И, восстанавливая в памяти героев пьесы, людей одного из ленинградских домов, подвергшихся нападению с воздуха, людей негромких, деликатных, сдержанных, вижу подле них фигуру самого Шварца, такого же негромкого, деликатного, блокадного — то в ватнике с повязкой ПВХО, в асбестовых рукавицах, то в болтающейся, как на вешалке, довоенной шубе.
— Аббас-Туман!
Большинство пьес Евгения Шварца обрело широкую, не боюсь сказать, мировую известность после его смерти. Да и сам он как художник по-настоящему признан и оценен громогласно в статьях и книгах тоже после смерти. Хотя сказки его, пьесы и фильмы при жизни входили в биографию нескольких поколений детей — и «Красная Шапочка», и «Два клена», и «Новые приключения Кота в сапогах», и «Ундервуд», и «Снежная королева», и «Клад», и «Золушка».
«Голого короля» он написал в 1934 году ( 2 ). Эта пьеса при жизни Шварца не ставилась. Ее нашли у него в письменном столе, разбирая архивы.

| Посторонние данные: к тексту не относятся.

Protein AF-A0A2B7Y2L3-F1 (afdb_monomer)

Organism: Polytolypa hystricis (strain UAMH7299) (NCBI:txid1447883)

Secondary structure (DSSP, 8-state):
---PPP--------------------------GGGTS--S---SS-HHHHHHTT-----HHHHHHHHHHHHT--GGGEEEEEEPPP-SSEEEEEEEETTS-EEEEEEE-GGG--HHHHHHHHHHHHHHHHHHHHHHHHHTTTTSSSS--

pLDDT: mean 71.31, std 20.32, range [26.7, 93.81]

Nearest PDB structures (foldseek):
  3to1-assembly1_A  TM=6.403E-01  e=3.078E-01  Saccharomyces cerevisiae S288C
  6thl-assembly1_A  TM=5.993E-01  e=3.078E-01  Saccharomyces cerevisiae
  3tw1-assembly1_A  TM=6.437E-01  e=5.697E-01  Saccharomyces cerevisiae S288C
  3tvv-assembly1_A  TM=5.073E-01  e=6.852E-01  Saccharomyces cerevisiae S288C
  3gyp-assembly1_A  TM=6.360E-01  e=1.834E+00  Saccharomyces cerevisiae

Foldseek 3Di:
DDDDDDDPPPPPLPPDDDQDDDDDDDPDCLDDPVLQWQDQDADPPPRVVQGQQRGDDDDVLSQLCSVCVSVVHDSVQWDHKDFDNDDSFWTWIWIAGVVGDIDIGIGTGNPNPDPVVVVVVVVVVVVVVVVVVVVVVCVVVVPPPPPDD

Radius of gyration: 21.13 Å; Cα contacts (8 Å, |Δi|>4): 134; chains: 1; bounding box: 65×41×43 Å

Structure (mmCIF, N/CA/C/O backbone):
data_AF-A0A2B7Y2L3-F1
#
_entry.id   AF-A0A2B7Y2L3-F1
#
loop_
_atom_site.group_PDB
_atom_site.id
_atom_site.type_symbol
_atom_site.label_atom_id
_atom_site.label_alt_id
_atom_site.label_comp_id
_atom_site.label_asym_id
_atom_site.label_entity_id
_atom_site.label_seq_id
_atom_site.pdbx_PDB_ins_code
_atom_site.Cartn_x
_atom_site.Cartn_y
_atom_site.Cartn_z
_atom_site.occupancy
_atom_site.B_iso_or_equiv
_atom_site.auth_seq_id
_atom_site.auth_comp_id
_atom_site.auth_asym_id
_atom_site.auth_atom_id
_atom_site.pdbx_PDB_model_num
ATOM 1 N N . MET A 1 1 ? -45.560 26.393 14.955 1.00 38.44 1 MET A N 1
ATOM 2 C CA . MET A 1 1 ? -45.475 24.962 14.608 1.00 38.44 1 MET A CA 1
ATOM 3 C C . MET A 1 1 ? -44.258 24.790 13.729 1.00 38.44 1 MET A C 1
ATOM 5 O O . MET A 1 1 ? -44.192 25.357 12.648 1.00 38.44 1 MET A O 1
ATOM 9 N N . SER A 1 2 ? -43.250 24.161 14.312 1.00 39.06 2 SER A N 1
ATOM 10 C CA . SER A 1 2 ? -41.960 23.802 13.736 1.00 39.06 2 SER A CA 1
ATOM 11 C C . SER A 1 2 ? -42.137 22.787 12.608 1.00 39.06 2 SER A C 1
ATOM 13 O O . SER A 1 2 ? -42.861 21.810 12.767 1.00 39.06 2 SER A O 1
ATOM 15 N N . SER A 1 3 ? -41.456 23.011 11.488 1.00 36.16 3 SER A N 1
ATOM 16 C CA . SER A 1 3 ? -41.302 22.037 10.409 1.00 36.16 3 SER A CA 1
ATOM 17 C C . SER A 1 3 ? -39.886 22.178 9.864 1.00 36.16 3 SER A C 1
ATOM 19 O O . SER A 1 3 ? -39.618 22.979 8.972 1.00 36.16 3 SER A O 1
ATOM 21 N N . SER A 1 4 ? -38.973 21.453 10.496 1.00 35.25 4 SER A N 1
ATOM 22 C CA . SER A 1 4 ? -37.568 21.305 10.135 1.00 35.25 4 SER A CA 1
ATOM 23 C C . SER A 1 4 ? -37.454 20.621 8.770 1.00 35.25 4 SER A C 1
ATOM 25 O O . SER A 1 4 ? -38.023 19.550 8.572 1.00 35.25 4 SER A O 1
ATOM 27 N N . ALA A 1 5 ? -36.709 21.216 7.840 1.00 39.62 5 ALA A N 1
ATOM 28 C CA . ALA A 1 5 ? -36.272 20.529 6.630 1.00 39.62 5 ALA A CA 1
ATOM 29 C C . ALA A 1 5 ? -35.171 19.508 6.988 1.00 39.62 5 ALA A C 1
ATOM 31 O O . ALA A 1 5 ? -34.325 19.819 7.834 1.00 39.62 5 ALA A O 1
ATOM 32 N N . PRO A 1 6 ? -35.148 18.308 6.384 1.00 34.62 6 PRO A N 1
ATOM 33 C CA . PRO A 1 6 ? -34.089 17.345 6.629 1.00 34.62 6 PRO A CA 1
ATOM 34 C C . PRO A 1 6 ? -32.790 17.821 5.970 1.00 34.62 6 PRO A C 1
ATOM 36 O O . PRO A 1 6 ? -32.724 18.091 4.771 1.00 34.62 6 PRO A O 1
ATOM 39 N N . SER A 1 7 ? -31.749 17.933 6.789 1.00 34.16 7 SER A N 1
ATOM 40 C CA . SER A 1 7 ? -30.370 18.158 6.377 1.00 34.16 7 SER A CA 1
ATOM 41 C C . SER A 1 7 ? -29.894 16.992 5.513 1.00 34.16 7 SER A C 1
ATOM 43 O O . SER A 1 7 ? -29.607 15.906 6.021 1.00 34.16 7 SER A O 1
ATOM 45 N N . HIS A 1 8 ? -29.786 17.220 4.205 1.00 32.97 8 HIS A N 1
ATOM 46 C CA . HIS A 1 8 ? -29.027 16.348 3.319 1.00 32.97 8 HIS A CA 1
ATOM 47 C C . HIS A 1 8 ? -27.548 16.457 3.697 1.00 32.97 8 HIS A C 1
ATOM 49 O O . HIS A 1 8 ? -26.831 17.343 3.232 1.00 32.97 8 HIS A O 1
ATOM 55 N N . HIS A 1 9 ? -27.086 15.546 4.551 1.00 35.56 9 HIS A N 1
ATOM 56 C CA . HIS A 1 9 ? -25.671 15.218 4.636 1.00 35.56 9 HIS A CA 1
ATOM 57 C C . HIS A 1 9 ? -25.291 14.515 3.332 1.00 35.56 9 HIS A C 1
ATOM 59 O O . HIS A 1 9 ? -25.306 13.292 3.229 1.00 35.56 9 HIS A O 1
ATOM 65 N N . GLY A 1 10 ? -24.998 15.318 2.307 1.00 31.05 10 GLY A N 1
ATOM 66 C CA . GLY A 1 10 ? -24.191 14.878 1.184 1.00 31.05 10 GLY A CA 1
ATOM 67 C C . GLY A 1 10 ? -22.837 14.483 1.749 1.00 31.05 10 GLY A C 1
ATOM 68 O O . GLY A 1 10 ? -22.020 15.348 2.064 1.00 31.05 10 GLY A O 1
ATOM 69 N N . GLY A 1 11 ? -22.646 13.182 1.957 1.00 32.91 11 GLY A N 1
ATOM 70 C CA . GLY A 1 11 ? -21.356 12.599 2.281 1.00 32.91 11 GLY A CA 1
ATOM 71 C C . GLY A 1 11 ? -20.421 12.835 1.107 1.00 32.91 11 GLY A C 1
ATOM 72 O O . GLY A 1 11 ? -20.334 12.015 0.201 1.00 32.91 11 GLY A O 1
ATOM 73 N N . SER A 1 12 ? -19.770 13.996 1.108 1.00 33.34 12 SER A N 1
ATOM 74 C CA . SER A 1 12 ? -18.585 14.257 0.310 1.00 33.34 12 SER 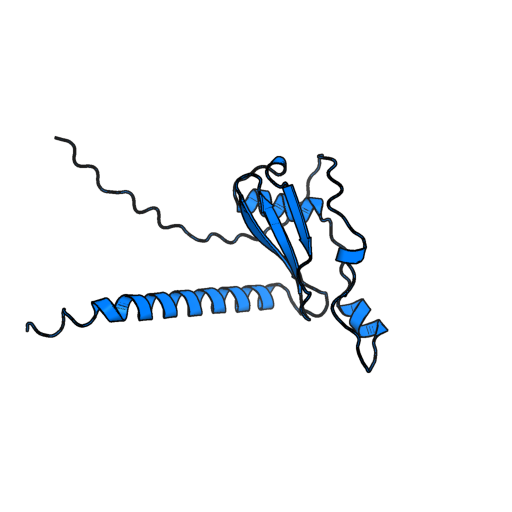A CA 1
ATOM 75 C C . SER A 1 12 ? -17.566 13.190 0.694 1.00 33.34 12 SER A C 1
ATOM 77 O O . SER A 1 12 ? -17.063 13.188 1.819 1.00 33.34 12 SER A O 1
ATOM 79 N N . LEU A 1 13 ? -17.323 12.239 -0.207 1.00 35.44 13 LEU A N 1
ATOM 80 C CA . LEU A 1 13 ? -16.235 11.273 -0.099 1.00 35.44 13 LEU A CA 1
ATOM 81 C C . LEU A 1 13 ? -14.923 12.044 -0.272 1.00 35.44 13 LEU A C 1
ATOM 83 O O . LEU A 1 13 ? -14.315 12.072 -1.338 1.00 35.44 13 LEU A O 1
ATOM 87 N N . SER A 1 14 ? -14.525 12.742 0.786 1.00 33.56 14 SER A N 1
ATOM 88 C CA . SER A 1 14 ? -13.289 13.505 0.852 1.00 33.56 14 SER A CA 1
ATOM 89 C C . SER A 1 14 ? -12.124 12.540 1.062 1.00 33.56 14 SER A C 1
ATOM 91 O O . SER A 1 14 ? -11.636 12.367 2.175 1.00 33.56 14 SER A O 1
ATOM 93 N N . LEU A 1 15 ? -11.668 11.903 -0.016 1.00 37.97 15 LEU A N 1
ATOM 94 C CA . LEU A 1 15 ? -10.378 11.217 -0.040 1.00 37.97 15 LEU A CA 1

Пьеса «Голый король», как и «Дракон», была издана впервые после его смерти ( 3 ). Шварц писал «Голого короля» в те вовсе не сказочные времена прихода фашизма к власти, когда, как говорится в этой пьесе-сказке, «пришла мода сжигать книги на площадях. В первые три дня сожгли все действительно опасные книги. А мода не прошла. Тогда начали жечь остальные книги без разбора. Теперь книг вовсе нет. Жгут солому».
«Голого короля» поставили в 1960 году в театре «Современник», рожденном энтузиазмом воспитанников студии МХАТ и в еще большей степени — духом новых времен.
Я видел пьесы раннего Шварца в ТЮЗе конца двадцатых и начала тридцатых годов, где начинали Черкасов и Чирков — Дон-Кихот и Санчо Панса. Уже и тогда шварцевские пьесы, хотя их смотрели дети, казались пьесами и для взрослых. Дети могли не разобраться в их скрытой иронии, в неуловимых порой, а порой подчеркнуто конкретных, привязанных к времени понятиях, толкавших к размышлениям, отнюдь не отвлеченным, и заключениям, отнюдь не сказочно-абстрактным.